I honestly didn't realize that the Speaker of the House didn't need to be a member of Congress until last night when speculation began that the House could bring someone like Mitt Romney in to be the Speaker. Wow, a party that has lost agreement about it's own platform such that they can't even find an acceptable candidate... incredible. No sane person would take that job as long as they are assured that the radicals would do everything possible to destroy them in the event of a disagreement. News reports today suggest that McCarthy changed his calculation because of implicit threats to take him down using stories about an alledged affair. He didn't even get far enough to get a vote, and the radicals were ready to character-asassinate him.
So, in keeping with the thread, I'd make a few suggestions of possible candidates for the Speaker's position:
1. Donald Trump. Because he loves to speak. He'd be a great Speaker, just ask him.

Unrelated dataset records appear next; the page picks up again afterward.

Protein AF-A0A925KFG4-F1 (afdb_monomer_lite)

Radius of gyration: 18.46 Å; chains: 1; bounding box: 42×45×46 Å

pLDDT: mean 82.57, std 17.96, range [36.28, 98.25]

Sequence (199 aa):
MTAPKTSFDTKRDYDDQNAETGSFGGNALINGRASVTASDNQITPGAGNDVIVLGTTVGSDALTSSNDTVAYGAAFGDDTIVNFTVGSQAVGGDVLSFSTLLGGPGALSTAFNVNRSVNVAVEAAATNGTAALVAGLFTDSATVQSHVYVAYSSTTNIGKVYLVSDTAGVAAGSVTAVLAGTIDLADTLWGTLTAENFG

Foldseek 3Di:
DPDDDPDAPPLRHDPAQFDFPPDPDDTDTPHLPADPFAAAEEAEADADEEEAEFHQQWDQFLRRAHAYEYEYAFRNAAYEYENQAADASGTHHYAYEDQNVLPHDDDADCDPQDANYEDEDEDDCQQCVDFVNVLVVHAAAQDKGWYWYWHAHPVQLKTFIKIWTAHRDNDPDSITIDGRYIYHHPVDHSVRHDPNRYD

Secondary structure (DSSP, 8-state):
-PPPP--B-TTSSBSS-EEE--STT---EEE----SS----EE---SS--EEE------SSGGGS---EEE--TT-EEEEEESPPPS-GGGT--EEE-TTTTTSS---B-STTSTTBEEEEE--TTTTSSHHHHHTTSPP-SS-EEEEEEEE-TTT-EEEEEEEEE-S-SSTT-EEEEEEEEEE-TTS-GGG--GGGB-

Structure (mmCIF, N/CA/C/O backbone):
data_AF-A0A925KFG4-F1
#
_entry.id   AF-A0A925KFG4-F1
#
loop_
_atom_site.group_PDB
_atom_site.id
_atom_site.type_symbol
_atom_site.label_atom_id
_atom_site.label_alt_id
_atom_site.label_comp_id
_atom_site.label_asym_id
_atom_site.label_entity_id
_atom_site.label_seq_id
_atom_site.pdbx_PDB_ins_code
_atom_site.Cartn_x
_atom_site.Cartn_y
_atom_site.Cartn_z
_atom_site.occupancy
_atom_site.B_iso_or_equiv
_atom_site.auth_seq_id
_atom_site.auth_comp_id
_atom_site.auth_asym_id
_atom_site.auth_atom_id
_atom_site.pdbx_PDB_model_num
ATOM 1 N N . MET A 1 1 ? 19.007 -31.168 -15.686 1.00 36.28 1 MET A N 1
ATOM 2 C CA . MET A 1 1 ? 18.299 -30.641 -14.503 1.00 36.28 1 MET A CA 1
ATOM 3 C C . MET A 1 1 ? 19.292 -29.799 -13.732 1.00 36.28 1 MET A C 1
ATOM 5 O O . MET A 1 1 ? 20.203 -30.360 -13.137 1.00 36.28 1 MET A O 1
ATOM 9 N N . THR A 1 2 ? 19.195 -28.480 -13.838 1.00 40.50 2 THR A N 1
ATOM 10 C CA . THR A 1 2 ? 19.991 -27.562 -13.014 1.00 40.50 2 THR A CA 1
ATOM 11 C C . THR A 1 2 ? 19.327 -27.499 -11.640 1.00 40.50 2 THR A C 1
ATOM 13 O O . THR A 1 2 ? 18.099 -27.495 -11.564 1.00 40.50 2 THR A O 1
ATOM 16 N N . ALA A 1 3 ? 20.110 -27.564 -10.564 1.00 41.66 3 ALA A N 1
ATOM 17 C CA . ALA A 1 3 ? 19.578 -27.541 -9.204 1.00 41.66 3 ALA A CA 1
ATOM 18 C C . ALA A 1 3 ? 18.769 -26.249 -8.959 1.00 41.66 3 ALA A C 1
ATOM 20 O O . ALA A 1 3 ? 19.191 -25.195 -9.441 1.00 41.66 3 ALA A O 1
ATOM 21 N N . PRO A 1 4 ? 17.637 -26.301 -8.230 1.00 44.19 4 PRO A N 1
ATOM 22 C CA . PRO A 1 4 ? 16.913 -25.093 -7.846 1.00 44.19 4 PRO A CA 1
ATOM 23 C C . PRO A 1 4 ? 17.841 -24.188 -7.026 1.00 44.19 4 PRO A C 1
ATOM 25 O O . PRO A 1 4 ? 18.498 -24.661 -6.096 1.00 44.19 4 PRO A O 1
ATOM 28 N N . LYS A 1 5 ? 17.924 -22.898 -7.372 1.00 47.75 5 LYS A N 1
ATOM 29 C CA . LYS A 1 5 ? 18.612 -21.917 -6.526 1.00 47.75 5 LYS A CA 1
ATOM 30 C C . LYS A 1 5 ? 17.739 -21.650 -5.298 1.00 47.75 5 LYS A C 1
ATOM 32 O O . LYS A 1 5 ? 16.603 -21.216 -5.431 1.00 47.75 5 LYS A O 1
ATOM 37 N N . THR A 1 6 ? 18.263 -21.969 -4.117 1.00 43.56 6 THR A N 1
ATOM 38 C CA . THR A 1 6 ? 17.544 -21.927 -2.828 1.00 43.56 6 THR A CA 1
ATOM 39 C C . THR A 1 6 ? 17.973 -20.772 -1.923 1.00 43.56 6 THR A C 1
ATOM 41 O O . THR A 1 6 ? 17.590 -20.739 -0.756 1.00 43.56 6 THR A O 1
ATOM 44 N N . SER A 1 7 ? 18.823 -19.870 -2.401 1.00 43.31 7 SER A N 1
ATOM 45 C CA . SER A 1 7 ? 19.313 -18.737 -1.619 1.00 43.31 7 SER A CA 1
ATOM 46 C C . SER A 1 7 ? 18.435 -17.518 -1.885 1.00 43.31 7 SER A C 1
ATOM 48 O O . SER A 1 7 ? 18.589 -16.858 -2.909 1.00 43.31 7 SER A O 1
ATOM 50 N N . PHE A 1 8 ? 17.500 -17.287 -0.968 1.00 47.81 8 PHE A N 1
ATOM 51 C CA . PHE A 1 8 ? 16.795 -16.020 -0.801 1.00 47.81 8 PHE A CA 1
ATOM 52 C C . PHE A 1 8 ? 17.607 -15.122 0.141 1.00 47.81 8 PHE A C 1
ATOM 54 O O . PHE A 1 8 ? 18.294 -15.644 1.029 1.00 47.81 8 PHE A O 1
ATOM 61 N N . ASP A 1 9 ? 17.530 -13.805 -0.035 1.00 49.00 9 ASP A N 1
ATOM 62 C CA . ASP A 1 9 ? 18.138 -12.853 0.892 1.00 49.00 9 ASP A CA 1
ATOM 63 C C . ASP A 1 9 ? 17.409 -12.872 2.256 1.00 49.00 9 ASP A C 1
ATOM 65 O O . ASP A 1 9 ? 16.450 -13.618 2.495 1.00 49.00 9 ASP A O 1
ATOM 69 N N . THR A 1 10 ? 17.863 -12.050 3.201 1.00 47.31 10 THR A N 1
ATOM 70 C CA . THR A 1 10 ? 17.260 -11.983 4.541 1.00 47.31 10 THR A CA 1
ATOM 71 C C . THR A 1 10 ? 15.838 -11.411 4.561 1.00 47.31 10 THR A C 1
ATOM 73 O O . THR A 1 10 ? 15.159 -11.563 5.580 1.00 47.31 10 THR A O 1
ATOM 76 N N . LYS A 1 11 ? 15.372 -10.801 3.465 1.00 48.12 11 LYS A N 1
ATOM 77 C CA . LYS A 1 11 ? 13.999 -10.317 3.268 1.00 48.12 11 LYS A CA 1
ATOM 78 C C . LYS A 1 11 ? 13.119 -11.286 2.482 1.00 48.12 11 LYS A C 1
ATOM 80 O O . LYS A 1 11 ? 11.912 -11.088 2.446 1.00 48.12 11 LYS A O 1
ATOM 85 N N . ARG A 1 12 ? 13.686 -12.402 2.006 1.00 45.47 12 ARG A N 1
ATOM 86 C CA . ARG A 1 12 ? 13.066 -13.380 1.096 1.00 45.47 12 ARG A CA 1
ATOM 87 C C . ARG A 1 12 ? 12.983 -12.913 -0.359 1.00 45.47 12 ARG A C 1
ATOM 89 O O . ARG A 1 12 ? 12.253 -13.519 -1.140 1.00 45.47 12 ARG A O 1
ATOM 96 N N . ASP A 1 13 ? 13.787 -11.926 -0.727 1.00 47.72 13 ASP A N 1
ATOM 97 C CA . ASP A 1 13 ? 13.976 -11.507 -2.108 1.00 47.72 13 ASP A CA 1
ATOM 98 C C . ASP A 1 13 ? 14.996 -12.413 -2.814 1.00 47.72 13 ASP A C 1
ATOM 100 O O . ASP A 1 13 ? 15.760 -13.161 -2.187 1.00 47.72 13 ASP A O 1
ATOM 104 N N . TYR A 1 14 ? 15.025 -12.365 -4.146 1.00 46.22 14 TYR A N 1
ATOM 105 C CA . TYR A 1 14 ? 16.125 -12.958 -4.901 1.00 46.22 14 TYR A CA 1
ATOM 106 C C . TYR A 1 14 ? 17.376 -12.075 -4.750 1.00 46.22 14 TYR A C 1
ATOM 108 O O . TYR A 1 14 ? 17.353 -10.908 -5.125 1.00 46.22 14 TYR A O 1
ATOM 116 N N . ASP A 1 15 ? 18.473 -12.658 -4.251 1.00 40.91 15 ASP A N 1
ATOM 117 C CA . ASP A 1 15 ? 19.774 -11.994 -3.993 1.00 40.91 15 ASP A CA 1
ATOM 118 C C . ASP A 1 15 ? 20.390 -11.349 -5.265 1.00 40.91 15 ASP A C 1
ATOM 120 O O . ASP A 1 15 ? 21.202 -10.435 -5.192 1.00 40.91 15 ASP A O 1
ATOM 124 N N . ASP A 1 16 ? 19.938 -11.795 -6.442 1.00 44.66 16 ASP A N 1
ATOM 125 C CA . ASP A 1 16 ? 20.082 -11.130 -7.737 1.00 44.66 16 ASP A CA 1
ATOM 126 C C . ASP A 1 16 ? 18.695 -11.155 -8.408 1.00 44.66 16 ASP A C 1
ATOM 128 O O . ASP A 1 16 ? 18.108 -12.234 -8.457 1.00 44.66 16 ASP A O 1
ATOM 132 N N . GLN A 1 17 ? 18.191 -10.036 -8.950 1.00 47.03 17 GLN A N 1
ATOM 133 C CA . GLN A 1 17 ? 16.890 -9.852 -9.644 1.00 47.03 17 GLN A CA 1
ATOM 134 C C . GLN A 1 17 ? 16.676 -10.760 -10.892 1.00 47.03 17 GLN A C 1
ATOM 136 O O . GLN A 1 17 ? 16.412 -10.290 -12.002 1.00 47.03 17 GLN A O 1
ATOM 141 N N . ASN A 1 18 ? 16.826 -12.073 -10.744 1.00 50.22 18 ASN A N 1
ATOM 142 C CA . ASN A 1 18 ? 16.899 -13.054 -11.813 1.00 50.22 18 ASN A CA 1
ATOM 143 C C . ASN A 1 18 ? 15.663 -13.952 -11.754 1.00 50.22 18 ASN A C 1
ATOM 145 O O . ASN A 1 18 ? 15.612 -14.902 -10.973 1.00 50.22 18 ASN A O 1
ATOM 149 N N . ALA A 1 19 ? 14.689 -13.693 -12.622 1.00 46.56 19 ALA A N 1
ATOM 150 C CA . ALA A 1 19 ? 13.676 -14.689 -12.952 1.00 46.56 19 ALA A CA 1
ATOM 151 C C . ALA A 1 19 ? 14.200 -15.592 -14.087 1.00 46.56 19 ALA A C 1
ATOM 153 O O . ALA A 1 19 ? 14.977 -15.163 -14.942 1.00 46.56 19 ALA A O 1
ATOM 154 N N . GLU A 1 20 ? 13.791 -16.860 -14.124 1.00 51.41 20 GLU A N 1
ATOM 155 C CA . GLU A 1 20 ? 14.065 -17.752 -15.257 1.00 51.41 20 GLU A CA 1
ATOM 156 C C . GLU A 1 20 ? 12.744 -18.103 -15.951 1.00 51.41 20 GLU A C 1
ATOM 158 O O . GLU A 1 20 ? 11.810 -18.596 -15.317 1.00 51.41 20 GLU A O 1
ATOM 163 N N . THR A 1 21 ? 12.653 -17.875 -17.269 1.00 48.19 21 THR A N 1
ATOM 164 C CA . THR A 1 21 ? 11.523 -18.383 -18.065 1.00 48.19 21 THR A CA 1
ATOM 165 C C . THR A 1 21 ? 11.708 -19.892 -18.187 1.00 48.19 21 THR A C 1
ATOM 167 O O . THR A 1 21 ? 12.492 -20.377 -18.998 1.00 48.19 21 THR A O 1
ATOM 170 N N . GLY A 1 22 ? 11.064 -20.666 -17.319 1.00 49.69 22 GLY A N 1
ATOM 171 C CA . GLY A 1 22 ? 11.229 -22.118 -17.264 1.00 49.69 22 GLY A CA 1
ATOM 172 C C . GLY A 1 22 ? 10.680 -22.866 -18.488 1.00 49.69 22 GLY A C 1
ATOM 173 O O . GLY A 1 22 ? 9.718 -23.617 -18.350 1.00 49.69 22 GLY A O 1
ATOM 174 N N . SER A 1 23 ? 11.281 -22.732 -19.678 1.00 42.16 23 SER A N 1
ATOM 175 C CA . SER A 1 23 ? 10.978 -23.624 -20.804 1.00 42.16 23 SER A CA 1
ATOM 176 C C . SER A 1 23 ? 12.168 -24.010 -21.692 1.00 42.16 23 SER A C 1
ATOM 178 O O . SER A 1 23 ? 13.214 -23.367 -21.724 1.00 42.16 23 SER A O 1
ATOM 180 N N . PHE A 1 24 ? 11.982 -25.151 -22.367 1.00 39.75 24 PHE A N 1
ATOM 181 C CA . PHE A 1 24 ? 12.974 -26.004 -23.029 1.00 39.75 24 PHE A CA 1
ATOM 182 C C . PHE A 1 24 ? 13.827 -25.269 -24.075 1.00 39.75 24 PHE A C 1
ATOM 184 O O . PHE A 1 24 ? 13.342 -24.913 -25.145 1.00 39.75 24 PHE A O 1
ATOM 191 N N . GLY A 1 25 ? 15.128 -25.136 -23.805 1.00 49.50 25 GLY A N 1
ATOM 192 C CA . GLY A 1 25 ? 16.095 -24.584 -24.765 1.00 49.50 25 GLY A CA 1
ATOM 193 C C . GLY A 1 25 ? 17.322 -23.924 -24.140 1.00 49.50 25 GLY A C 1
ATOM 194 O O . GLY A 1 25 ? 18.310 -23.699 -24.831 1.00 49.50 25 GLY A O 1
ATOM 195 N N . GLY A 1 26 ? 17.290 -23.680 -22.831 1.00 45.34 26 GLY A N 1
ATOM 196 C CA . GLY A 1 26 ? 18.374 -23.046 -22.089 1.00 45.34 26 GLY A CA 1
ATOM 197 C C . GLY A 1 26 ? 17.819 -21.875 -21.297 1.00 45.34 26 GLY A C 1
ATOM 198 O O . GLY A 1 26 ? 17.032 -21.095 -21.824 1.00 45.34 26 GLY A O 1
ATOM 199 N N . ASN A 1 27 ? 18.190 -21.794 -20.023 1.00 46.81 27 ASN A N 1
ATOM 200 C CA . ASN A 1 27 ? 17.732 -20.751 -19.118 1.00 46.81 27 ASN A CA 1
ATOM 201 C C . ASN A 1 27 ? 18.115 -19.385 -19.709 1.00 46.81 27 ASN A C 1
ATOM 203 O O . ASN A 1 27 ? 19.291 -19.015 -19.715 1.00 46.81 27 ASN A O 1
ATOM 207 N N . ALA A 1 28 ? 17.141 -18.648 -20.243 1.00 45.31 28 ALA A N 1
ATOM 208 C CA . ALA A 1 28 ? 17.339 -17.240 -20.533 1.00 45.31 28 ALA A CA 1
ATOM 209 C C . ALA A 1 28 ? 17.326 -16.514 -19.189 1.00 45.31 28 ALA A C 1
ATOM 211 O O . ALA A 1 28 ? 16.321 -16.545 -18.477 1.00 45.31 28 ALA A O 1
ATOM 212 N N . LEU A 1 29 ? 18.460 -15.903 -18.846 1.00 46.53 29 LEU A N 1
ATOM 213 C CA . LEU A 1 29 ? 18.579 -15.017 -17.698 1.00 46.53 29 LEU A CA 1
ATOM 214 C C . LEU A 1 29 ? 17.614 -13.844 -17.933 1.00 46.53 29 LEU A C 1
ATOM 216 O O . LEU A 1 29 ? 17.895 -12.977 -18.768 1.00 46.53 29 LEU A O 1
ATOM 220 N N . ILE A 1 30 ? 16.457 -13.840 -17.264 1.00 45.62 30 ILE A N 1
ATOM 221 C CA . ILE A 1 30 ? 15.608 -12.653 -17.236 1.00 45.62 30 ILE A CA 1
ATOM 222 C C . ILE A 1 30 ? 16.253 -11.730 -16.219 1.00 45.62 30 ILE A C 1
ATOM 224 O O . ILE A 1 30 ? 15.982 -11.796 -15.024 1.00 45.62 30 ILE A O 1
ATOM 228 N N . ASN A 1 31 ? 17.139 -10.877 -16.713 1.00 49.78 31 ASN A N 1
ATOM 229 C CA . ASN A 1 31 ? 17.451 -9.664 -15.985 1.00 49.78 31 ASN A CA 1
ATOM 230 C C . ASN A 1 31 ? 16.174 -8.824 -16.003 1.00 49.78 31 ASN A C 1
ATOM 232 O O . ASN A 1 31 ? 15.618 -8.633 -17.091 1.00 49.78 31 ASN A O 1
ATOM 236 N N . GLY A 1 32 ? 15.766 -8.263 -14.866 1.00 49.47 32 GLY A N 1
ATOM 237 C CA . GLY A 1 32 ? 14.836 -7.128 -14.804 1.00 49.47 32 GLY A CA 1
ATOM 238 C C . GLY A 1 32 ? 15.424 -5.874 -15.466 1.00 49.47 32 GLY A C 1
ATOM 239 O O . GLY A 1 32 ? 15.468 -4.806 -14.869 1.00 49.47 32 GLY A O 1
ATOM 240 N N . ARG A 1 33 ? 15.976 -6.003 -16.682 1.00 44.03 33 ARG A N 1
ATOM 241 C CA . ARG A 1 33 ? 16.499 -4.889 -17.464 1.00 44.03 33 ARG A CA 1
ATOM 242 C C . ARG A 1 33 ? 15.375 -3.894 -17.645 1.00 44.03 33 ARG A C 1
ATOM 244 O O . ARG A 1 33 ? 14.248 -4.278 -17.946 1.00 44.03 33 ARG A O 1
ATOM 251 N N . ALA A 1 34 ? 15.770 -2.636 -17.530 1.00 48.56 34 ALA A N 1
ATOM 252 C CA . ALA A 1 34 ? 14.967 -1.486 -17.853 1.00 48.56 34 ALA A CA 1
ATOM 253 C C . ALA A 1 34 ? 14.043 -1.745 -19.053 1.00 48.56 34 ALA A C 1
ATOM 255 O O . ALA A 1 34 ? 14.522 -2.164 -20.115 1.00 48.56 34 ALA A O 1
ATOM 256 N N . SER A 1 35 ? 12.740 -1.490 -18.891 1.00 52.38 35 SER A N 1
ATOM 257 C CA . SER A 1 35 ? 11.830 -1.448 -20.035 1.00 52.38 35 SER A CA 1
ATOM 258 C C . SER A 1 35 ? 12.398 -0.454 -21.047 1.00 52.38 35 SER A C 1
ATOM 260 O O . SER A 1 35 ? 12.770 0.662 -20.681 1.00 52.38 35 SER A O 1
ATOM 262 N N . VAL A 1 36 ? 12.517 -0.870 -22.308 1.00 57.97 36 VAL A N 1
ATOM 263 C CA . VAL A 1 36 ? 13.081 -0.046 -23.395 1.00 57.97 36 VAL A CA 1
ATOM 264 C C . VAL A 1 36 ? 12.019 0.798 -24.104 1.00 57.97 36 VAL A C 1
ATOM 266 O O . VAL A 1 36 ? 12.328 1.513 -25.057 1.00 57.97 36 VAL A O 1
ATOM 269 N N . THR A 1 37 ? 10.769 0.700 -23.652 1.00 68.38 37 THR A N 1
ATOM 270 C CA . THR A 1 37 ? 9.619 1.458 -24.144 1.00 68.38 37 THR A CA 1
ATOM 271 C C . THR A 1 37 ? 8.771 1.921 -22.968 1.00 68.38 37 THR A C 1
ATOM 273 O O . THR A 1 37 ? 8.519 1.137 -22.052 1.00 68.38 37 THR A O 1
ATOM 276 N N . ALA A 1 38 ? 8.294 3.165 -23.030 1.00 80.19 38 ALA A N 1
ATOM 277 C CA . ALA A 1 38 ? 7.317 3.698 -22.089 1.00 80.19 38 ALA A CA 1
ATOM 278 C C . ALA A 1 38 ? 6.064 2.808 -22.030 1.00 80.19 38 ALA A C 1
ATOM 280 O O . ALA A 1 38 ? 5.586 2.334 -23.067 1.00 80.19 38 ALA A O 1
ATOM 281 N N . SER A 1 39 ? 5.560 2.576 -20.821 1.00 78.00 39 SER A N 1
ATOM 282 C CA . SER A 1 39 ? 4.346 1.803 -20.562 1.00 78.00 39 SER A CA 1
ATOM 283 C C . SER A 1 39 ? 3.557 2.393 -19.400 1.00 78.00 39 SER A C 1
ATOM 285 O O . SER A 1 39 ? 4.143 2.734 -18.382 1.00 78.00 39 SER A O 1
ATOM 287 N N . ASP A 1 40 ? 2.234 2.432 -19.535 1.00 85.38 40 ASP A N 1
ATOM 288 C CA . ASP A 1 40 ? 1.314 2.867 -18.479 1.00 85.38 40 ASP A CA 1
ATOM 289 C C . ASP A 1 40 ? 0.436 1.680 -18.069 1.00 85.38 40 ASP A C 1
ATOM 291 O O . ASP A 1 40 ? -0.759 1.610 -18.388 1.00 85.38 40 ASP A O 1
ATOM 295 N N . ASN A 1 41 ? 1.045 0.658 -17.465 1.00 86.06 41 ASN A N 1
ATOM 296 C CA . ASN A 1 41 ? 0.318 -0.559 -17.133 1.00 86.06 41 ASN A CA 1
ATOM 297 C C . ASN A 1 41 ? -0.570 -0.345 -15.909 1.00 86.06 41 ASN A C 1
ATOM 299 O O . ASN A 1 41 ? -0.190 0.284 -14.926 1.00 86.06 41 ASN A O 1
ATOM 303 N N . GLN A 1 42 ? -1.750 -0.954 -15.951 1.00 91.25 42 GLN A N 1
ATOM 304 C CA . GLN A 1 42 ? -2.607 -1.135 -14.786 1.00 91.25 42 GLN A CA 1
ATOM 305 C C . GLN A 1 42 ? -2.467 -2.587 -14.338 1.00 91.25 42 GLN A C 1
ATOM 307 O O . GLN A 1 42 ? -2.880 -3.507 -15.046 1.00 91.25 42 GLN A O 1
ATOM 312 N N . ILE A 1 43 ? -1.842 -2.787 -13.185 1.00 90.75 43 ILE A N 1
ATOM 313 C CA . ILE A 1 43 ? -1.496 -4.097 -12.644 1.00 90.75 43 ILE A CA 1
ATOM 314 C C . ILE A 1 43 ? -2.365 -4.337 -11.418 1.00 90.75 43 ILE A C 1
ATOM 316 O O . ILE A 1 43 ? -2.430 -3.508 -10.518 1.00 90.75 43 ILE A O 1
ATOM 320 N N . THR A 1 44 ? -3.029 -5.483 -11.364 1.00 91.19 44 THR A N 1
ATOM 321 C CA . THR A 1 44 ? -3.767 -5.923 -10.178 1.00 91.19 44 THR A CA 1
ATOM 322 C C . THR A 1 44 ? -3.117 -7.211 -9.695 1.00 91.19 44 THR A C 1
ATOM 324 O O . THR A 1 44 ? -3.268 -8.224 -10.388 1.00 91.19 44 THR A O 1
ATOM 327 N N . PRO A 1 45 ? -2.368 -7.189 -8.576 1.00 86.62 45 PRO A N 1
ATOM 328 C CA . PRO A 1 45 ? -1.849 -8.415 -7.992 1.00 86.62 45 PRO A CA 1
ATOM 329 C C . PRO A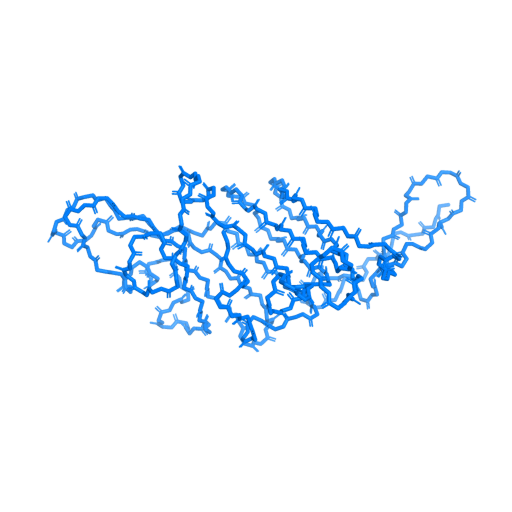 1 45 ? -2.985 -9.365 -7.626 1.00 86.62 45 PRO A C 1
ATOM 331 O O . PRO A 1 45 ? -4.140 -8.966 -7.423 1.00 86.62 45 PRO A O 1
ATOM 334 N N . GLY A 1 46 ? -2.649 -10.648 -7.623 1.00 82.38 46 GLY A N 1
ATOM 335 C CA . GLY A 1 46 ? -3.564 -11.703 -7.250 1.00 82.38 46 GLY A CA 1
ATOM 336 C C . GLY A 1 46 ? -3.687 -11.813 -5.734 1.00 82.38 46 GLY A C 1
ATOM 337 O O . GLY A 1 46 ? -3.419 -10.890 -4.974 1.00 82.38 46 GLY A O 1
ATOM 338 N N . ALA A 1 47 ? -4.145 -12.978 -5.291 1.00 86.19 47 ALA A N 1
ATOM 339 C CA . ALA A 1 47 ? -3.965 -13.383 -3.906 1.00 86.19 47 ALA A CA 1
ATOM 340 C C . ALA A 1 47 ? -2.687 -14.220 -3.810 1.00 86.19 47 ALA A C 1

2. Sarah Palin: an expert on foreign policy, astute intellectual and darling of the NRA. Besides, she's kinda cute.
3. Bonzo the Chimp: Many people don't realize it, but Ronald Reagan's TV co-star has been waiting in the wings for a while now, feeling that the country didn't take him seriously enough and fell in love with his pretty-boy partner.
4. Ronald Reagan: sure, they'd have to use a bust or a statue... but everyone could unite around his mute effigy and claim that he is on THEIR side. Being dead makes it easy to remain neutral and impervious to asassination.